- Exercise instructions: Look below for the line holding "ATOM 198 O O" and the line holding "ATOM 241 N N". Transcribe exactly those lines and all lines between them, nothing more.

- - -

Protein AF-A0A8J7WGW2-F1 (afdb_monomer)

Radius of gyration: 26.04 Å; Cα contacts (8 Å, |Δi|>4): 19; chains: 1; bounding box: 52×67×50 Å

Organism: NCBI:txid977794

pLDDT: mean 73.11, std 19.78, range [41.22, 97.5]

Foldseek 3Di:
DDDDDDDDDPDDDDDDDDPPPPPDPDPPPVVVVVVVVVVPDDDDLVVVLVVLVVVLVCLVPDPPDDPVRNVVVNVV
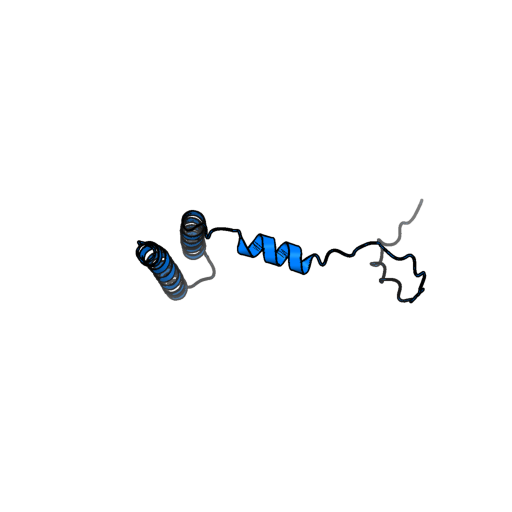SVVVNVVSVVVVVVPDD

Mean predicted aligned error: 16.99 Å

Sequence (93 aa):
MSEPPASQQPAQPPTGPDRDQRAVPGGHDKREEIARATRRTPRDLAAERAFLQNKIDIVRTHSTLTEAQKQQAIAGLQRELRKLSQGADEDRP

Nearest PDB structures (foldseek):
  8q3i-assembly1_H  TM=6.958E-01  e=9.844E-01  Mycolicibacterium smegmatis MC2 155
  6dma-assembly1_B  TM=7.428E-01  e=6.065E+00  synthetic construct
  2gts-assembly1_A  TM=6.199E-01  e=5.670E+00  Helicobacter pylori

Structure (mmCIF, N/CA/C/O backbone):
data_AF-A0A8J7WGW2-F1
#
_entry.id   AF-A0A8J7WGW2-F1
#
loop_
_atom_site.group_PDB
_atom_site.id
_atom_site.type_symbol
_atom_site.label_atom_id
_atom_site.label_alt_id
_atom_site.label_comp_id
_atom_site.label_asym_id
_atom_site.label_entity_id
_atom_site.label_seq_id
_atom_site.pdbx_PDB_ins_code
_atom_site.Cartn_x
_atom_site.Cartn_y
_atom_site.Cartn_z
_atom_site.occupancy
_atom_site.B_iso_or_equiv
_atom_site.auth_seq_id
_atom_site.auth_comp_id
_atom_site.auth_asym_id
_atom_site.auth_atom_id
_atom_site.pdbx_PDB_model_num
ATOM 1 N N . MET A 1 1 ? 6.885 -55.295 25.871 1.00 41.22 1 MET A N 1
ATOM 2 C CA . MET A 1 1 ? 6.431 -53.910 26.097 1.00 41.22 1 MET A CA 1
ATOM 3 C C . MET A 1 1 ? 7.647 -53.031 25.901 1.00 41.22 1 MET A C 1
ATOM 5 O O . MET A 1 1 ? 8.627 -53.263 26.592 1.00 41.22 1 MET A O 1
ATOM 9 N N . SER A 1 2 ? 7.631 -52.148 24.905 1.00 49.41 2 SER A N 1
ATOM 10 C CA . SER A 1 2 ? 8.777 -51.307 24.548 1.00 49.41 2 SER A CA 1
ATOM 11 C C . SER A 1 2 ? 8.454 -49.860 24.901 1.00 49.41 2 SER A C 1
ATOM 13 O O . SER A 1 2 ? 7.475 -49.311 24.402 1.00 49.41 2 SER A O 1
ATOM 15 N N . GLU A 1 3 ? 9.254 -49.279 25.788 1.00 54.28 3 GLU A N 1
ATOM 16 C CA . GLU A 1 3 ? 9.269 -47.849 26.098 1.00 54.28 3 GLU A CA 1
ATOM 17 C C . GLU A 1 3 ? 9.811 -47.046 24.902 1.00 54.28 3 GLU A C 1
ATOM 19 O O . GLU A 1 3 ? 10.746 -47.506 24.241 1.00 54.28 3 GLU A O 1
ATOM 24 N N . PRO A 1 4 ? 9.307 -45.829 24.636 1.00 57.72 4 PRO A N 1
ATOM 25 C CA . PRO A 1 4 ? 10.034 -44.841 23.858 1.00 57.72 4 PRO A CA 1
ATOM 26 C C . PRO A 1 4 ? 10.637 -43.782 24.794 1.00 57.72 4 PRO A C 1
ATOM 28 O O . PRO A 1 4 ? 9.939 -43.279 25.677 1.00 57.72 4 PRO A O 1
ATOM 31 N N . PRO A 1 5 ? 11.877 -43.332 24.548 1.00 52.22 5 PRO A N 1
ATOM 32 C CA . PRO A 1 5 ? 12.236 -41.986 24.951 1.00 52.22 5 PRO A CA 1
ATOM 33 C C . PRO A 1 5 ? 12.648 -41.116 23.763 1.00 52.22 5 PRO A C 1
ATOM 35 O O . PRO A 1 5 ? 13.550 -41.429 22.993 1.00 52.22 5 PRO A O 1
ATOM 38 N N . ALA A 1 6 ? 11.965 -39.973 23.723 1.00 49.34 6 ALA A N 1
ATOM 39 C CA . ALA A 1 6 ? 12.477 -38.650 23.398 1.00 49.34 6 ALA A CA 1
ATOM 40 C C . ALA A 1 6 ? 13.061 -38.419 21.995 1.00 49.34 6 ALA A C 1
ATOM 42 O O . ALA A 1 6 ? 14.246 -38.582 21.715 1.00 49.34 6 ALA A O 1
ATOM 43 N N . SER A 1 7 ? 12.184 -37.871 21.155 1.00 52.25 7 SER A N 1
ATOM 44 C CA . SER A 1 7 ? 12.467 -37.006 20.016 1.00 52.25 7 SER A CA 1
ATOM 45 C C . SER A 1 7 ? 13.685 -36.090 20.222 1.00 52.25 7 SER A C 1
ATOM 47 O O . SER A 1 7 ? 13.620 -35.084 20.919 1.00 52.25 7 SER A O 1
ATOM 49 N N . GLN A 1 8 ? 14.777 -36.473 19.564 1.00 53.25 8 GLN A N 1
ATOM 50 C CA . GLN A 1 8 ? 15.684 -35.644 18.763 1.00 53.25 8 GLN A CA 1
ATOM 51 C C . GLN A 1 8 ? 15.929 -34.205 19.256 1.00 53.25 8 GLN A C 1
ATOM 53 O O . GLN A 1 8 ? 15.235 -33.258 18.888 1.00 53.25 8 GLN A O 1
ATOM 58 N N . GLN A 1 9 ? 17.018 -34.049 20.009 1.00 
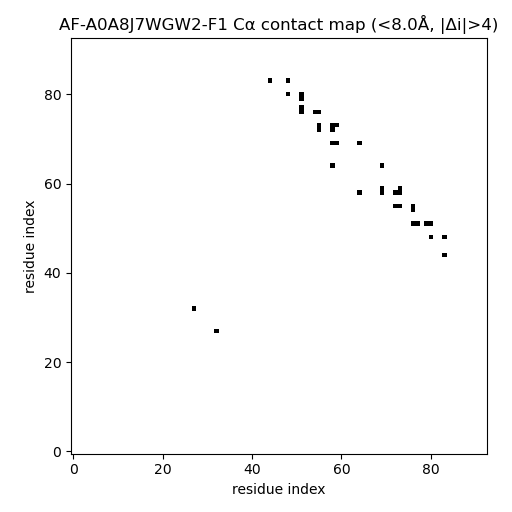51.22 9 GLN A N 1
ATOM 59 C CA . GLN A 1 9 ? 17.787 -32.807 20.103 1.00 51.22 9 GLN A CA 1
ATOM 60 C C . GLN A 1 9 ? 18.187 -32.310 18.695 1.00 51.22 9 GLN A C 1
ATOM 62 O O . GLN A 1 9 ? 18.590 -33.128 17.864 1.00 51.22 9 GLN A O 1
ATOM 67 N N . PRO A 1 10 ? 18.146 -30.995 18.407 1.00 51.59 10 PRO A N 1
ATOM 68 C CA . PRO A 1 10 ? 18.689 -30.460 17.164 1.00 51.59 10 PRO A CA 1
ATOM 69 C C . PRO A 1 10 ? 20.214 -30.634 17.137 1.00 51.59 10 PRO A C 1
ATOM 71 O O . PRO A 1 10 ? 20.922 -30.164 18.030 1.00 51.59 10 PRO A O 1
ATOM 74 N N . ALA A 1 11 ? 20.709 -31.325 16.109 1.00 54.38 11 ALA A N 1
ATOM 75 C CA . ALA A 1 11 ? 22.131 -31.534 15.874 1.00 54.38 11 ALA A CA 1
ATOM 76 C C . ALA A 1 11 ? 22.853 -30.185 15.723 1.00 54.38 11 ALA A C 1
ATOM 78 O O . ALA A 1 11 ? 22.498 -29.357 14.883 1.00 54.38 11 ALA A O 1
ATOM 79 N N . GLN A 1 12 ? 23.869 -29.964 16.554 1.00 53.88 12 GLN A N 1
ATOM 80 C CA . GLN A 1 12 ? 24.775 -28.826 16.431 1.00 53.88 12 GLN A CA 1
ATOM 81 C C . GLN A 1 12 ? 25.582 -28.943 15.122 1.00 53.88 12 GLN A C 1
ATOM 83 O O . GLN A 1 12 ? 25.909 -30.062 14.717 1.00 53.88 12 GLN A O 1
ATOM 88 N N . PRO A 1 13 ? 25.926 -27.831 14.445 1.00 59.12 13 PRO A N 1
ATOM 89 C CA . PRO A 1 13 ? 26.808 -27.887 13.284 1.00 59.12 13 PRO A CA 1
ATOM 90 C C . PRO A 1 13 ? 28.200 -28.375 13.724 1.00 59.12 13 PRO A C 1
ATOM 92 O O . PRO A 1 13 ? 28.707 -27.892 14.739 1.00 59.12 13 PRO A O 1
ATOM 95 N N . PRO A 1 14 ? 28.837 -29.315 13.002 1.00 56.31 14 PRO A N 1
ATOM 96 C CA . PRO A 1 14 ? 30.172 -29.771 13.
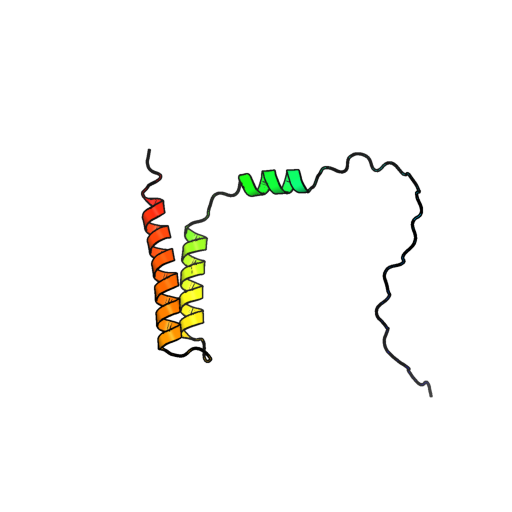358 1.00 56.31 14 PRO A CA 1
ATOM 97 C C . PRO A 1 14 ? 31.184 -28.646 13.115 1.00 56.31 14 PRO A C 1
ATOM 99 O O . PRO A 1 14 ? 31.414 -28.211 11.987 1.00 56.31 14 PRO A O 1
ATOM 102 N N . THR A 1 15 ? 31.787 -28.168 14.198 1.00 54.66 15 THR A N 1
ATOM 103 C CA . THR A 1 15 ? 32.942 -27.271 14.185 1.00 54.66 15 THR A CA 1
ATOM 104 C C . THR A 1 15 ? 34.205 -28.102 13.955 1.00 54.66 15 THR A C 1
ATOM 106 O O . THR A 1 15 ? 34.573 -28.908 14.804 1.00 54.66 15 THR A O 1
ATOM 109 N N . GLY A 1 16 ? 34.892 -27.899 12.831 1.00 44.84 16 GLY A N 1
ATOM 110 C CA . GLY A 1 16 ? 36.208 -28.493 12.583 1.00 44.84 16 GLY A CA 1
ATOM 111 C C . GLY A 1 16 ? 36.723 -28.186 11.173 1.00 44.84 16 GLY A C 1
ATOM 112 O O . GLY A 1 16 ? 36.007 -28.479 10.218 1.00 44.84 16 GLY A O 1
ATOM 113 N N . PRO A 1 17 ? 37.911 -27.571 11.009 1.00 56.16 17 PRO A N 1
ATOM 114 C CA . PRO A 1 17 ? 38.422 -27.163 9.709 1.00 56.16 17 PRO A CA 1
ATOM 115 C C . PRO A 1 17 ? 39.295 -28.271 9.117 1.00 56.16 17 PRO A C 1
ATOM 117 O O . PRO A 1 17 ? 40.368 -28.543 9.647 1.00 56.16 17 PRO A O 1
ATOM 120 N N . ASP A 1 18 ? 38.887 -28.852 7.990 1.00 46.12 18 ASP A N 1
ATOM 121 C CA . ASP A 1 18 ? 39.796 -29.666 7.183 1.00 46.12 18 ASP A CA 1
ATOM 122 C C . ASP A 1 18 ? 39.943 -29.056 5.787 1.00 46.12 18 ASP A C 1
ATOM 124 O O . ASP A 1 18 ? 38.994 -28.911 5.011 1.00 46.12 18 ASP A O 1
ATOM 128 N N . ARG A 1 19 ? 41.161 -28.573 5.538 1.00 52.22 19 ARG A N 1
ATOM 129 C CA . ARG A 1 19 ? 41.627 -27.975 4.290 1.00 52.22 19 ARG A CA 1
ATOM 130 C C . ARG A 1 19 ? 41.864 -29.101 3.287 1.00 52.22 19 ARG A C 1
ATOM 132 O O . ARG A 1 19 ? 43.007 -29.399 2.958 1.00 52.22 19 ARG A O 1
ATOM 139 N N . ASP A 1 20 ? 40.795 -29.651 2.732 1.00 48.81 20 ASP A N 1
ATOM 140 C CA . ASP A 1 20 ? 40.909 -30.436 1.509 1.00 48.81 20 ASP A CA 1
ATOM 141 C C . ASP A 1 20 ? 40.682 -29.501 0.315 1.00 48.81 20 ASP A C 1
ATOM 143 O O . ASP A 1 20 ? 39.561 -29.160 -0.070 1.00 48.81 20 ASP A O 1
ATOM 147 N N . GLN A 1 21 ? 41.793 -28.986 -0.220 1.00 53.09 21 GLN A N 1
ATOM 148 C CA . GLN A 1 21 ? 41.840 -28.130 -1.403 1.00 53.09 21 GLN A CA 1
ATOM 149 C C . GLN A 1 21 ? 41.481 -28.939 -2.654 1.00 53.09 21 GLN A C 1
ATOM 151 O O . GLN A 1 21 ? 42.313 -29.188 -3.524 1.00 53.09 21 GLN A O 1
ATOM 156 N N . ARG A 1 22 ? 40.210 -29.313 -2.791 1.00 50.53 22 ARG A N 1
ATOM 157 C CA . ARG A 1 22 ? 39.635 -29.610 -4.100 1.00 50.53 22 ARG A CA 1
ATOM 158 C C . ARG A 1 22 ? 39.200 -28.277 -4.691 1.00 50.53 22 ARG A C 1
ATOM 160 O O . ARG A 1 22 ? 38.158 -27.742 -4.326 1.00 50.53 22 ARG A O 1
ATOM 167 N N . ALA A 1 23 ? 40.047 -27.715 -5.552 1.00 49.59 23 ALA A N 1
ATOM 168 C CA . ALA A 1 23 ? 39.750 -26.505 -6.305 1.00 49.59 23 ALA A CA 1
ATOM 169 C C . ALA A 1 23 ? 38.395 -26.665 -7.011 1.00 49.59 23 ALA A C 1
ATOM 171 O O . ALA A 1 23 ? 38.274 -27.385 -8.000 1.00 49.59 23 ALA A O 1
ATOM 172 N N . VAL A 1 24 ? 37.363 -26.022 -6.464 1.00 54.81 24 VAL A N 1
ATOM 173 C CA . VAL A 1 24 ? 36.086 -25.849 -7.147 1.00 54.81 24 VAL A CA 1
ATOM 174 C C . VAL A 1 24 ? 36.340 -24.886 -8.310 1.00 54.81 24 VAL A C 1
ATOM 176 O O . VAL A 1 24 ? 36.766 -23.753 -8.074 1.00 54.81 24 VAL A O 1
ATOM 179 N N . PRO A 1 25 ? 36.163 -25.307 -9.573 1.00 45.78 25 PRO A N 1
ATOM 180 C CA . PRO A 1 25 ? 36.342 -24.400 -10.690 1.00 45.78 25 PRO A CA 1
ATOM 181 C C . PRO A 1 25 ? 35.229 -23.352 -10.634 1.00 45.78 25 PRO A C 1
ATOM 183 O O . PRO A 1 25 ? 34.050 -23.691 -10.654 1.00 45.78 25 PRO A O 1
ATOM 186 N N . GLY A 1 26 ? 35.621 -22.080 -10.540 1.00 50.06 26 GLY A N 1
ATOM 187 C CA . GLY A 1 26 ? 34.757 -20.935 -10.810 1.00 50.06 26 GLY A CA 1
ATOM 188 C C . GLY A 1 26 ? 33.542 -20.831 -9.895 1.00 50.06 26 GLY A C 1
ATOM 189 O O . GLY A 1 26 ? 32.411 -21.044 -10.327 1.00 50.06 26 GLY A O 1
ATOM 190 N N . GLY A 1 27 ? 33.760 -20.412 -8.647 1.00 48.75 27 GLY A N 1
ATOM 191 C CA . GLY A 1 27 ? 32.708 -19.758 -7.879 1.00 48.75 27 GLY A CA 1
ATOM 192 C C . GLY A 1 27 ? 32.294 -18.483 -8.606 1.00 48.75 27 GLY A C 1
ATOM 193 O O . GLY A 1 27 ? 32.833 -17.418 -8.328 1.00 48.75 27 GLY A O 1
ATOM 194 N N . HIS A 1 28 ? 31.380 -18.598 -9.573 1.00 57.38 28 HIS A N 1
ATOM 195 C CA . HIS A 1 28 ? 30.654 -17.454 -10.095 1.00 57.38 28 HIS A CA 1
ATOM 196 C C . HIS A 1 28 ? 30.083 -16.728 -8.886 1.00 57.38 28 HIS A C 1
ATOM 198 O O . HIS A 1 28 ? 29.347 -17.319 -8.087 1.00 57.38 28 HIS A O 1
ATOM 204 N N . ASP A 1 29 ? 30.505 -15.480 -8.707 1.00 62.78 29 ASP A N 1
ATOM 205 C CA . ASP A 1 29 ? 30.047 -14.648 -7.615 1.00 62.78 29 ASP A CA 1
ATOM 206 C C . ASP A 1 29 ? 28.545 -14.438 -7.806 1.00 62.78 29 ASP A C 1
ATOM 208 O O . ASP A 1 29 ? 28.095 -13.591 -8.579 1.00 62.78 29 ASP A O 1
ATOM 212 N N . LYS A 1 30 ? 27.743 -15.272 -7.136 1.00 70.69 30 LYS A N 1
ATOM 213 C CA . LYS A 1 30 ? 26.280 -15.227 -7.204 1.00 70.69 30 LYS A CA 1
ATOM 214 C C . LYS A 1 30 ? 25.763 -13.826 -6.861 1.00 70.69 30 LYS A C 1
ATOM 216 O O . LYS A 1 30 ? 24.669 -13.466 -7.285 1.00 70.69 30 LYS A O 1
ATOM 221 N N . ARG A 1 31 ? 26.544 -13.006 -6.140 1.00 63.12 31 ARG A N 1
ATOM 222 C CA . ARG A 1 31 ? 26.211 -11.600 -5.875 1.00 63.12 31 ARG A CA 1
ATOM 223 C C . ARG A 1 31 ? 26.224 -10.755 -7.144 1.00 63.12 31 ARG A C 1
ATOM 225 O O . ARG A 1 31 ? 25.324 -9.934 -7.307 1.00 63.12 31 ARG A O 1
ATOM 232 N N . GLU A 1 32 ? 27.179 -10.954 -8.052 1.00 64.56 32 GLU A N 1
ATOM 233 C CA . GLU A 1 32 ? 27.198 -10.245 -9.336 1.00 64.56 32 GLU A CA 1
ATOM 234 C C . GLU A 1 32 ? 26.024 -10.651 -10.228 1.00 64.56 32 GLU A C 1
ATOM 236 O O . GLU A 1 32 ? 25.426 -9.802 -10.890 1.00 64.56 32 GLU A O 1
ATOM 241 N N . GLU A 1 33 ? 25.667 -11.934 -10.233 1.00 61.53 33 GLU A N 1
ATOM 242 C CA . GLU A 1 33 ? 24.537 -12.447 -11.009 1.00 61.53 33 GLU A CA 1
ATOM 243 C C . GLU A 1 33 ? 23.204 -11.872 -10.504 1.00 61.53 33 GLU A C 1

- - -

- Your solution:
ATOM 198 O O . HIS A 1 28 ? 29.347 -17.319 -8.087 1.00 57.38 28 HIS A O 1
ATOM 204 N N . ASP A 1 29 ? 30.505 -15.480 -8.707 1.00 62.78 29 ASP A N 1
ATOM 205 C CA . ASP A 1 29 ? 30.047 -14.648 -7.615 1.00 62.78 29 ASP A CA 1
ATOM 206 C C . ASP A 1 29 ? 28.545 -14.438 -7.806 1.00 62.78 29 ASP A C 1
ATOM 208 O O . ASP A 1 29 ? 28.095 -13.591 -8.579 1.00 62.78 29 ASP A O 1
ATOM 212 N N . LYS A 1 30 ? 27.743 -15.272 -7.136 1.00 70.69 30 LYS A N 1
ATOM 213 C CA . LYS A 1 30 ? 26.280 -15.227 -7.204 1.00 70.69 30 LYS A CA 1
ATOM 214 C C . LYS A 1 30 ? 25.763 -13.826 -6.861 1.00 70.69 30 LYS A C 1
ATOM 216 O O . LYS A 1 30 ? 24.669 -13.466 -7.285 1.00 70.69 30 LYS A O 1
ATOM 221 N N . ARG A 1 31 ? 26.544 -13.006 -6.140 1.00 63.12 31 ARG A N 1
ATOM 222 C CA . ARG A 1 31 ? 26.211 -11.600 -5.875 1.00 63.12 31 ARG A CA 1
ATOM 223 C C . ARG A 1 31 ? 26.224 -10.755 -7.144 1.00 63.12 31 ARG A C 1
ATOM 225 O O . ARG A 1 31 ? 25.324 -9.934 -7.307 1.00 63.12 31 ARG A O 1
ATOM 232 N N . GLU A 1 32 ? 27.179 -10.954 -8.052 1.00 64.56 32 GLU A N 1
ATOM 233 C CA . GLU A 1 32 ? 27.198 -10.245 -9.336 1.00 64.56 32 GLU A CA 1
ATOM 234 C C . GLU A 1 32 ? 26.024 -10.651 -10.228 1.00 64.56 32 GLU A C 1
ATOM 236 O O . GLU A 1 32 ? 25.426 -9.802 -10.890 1.00 64.56 32 GLU A O 1
ATOM 241 N N . GLU A 1 33 ? 25.667 -11.934 -10.233 1.00 61.53 33 GLU A N 1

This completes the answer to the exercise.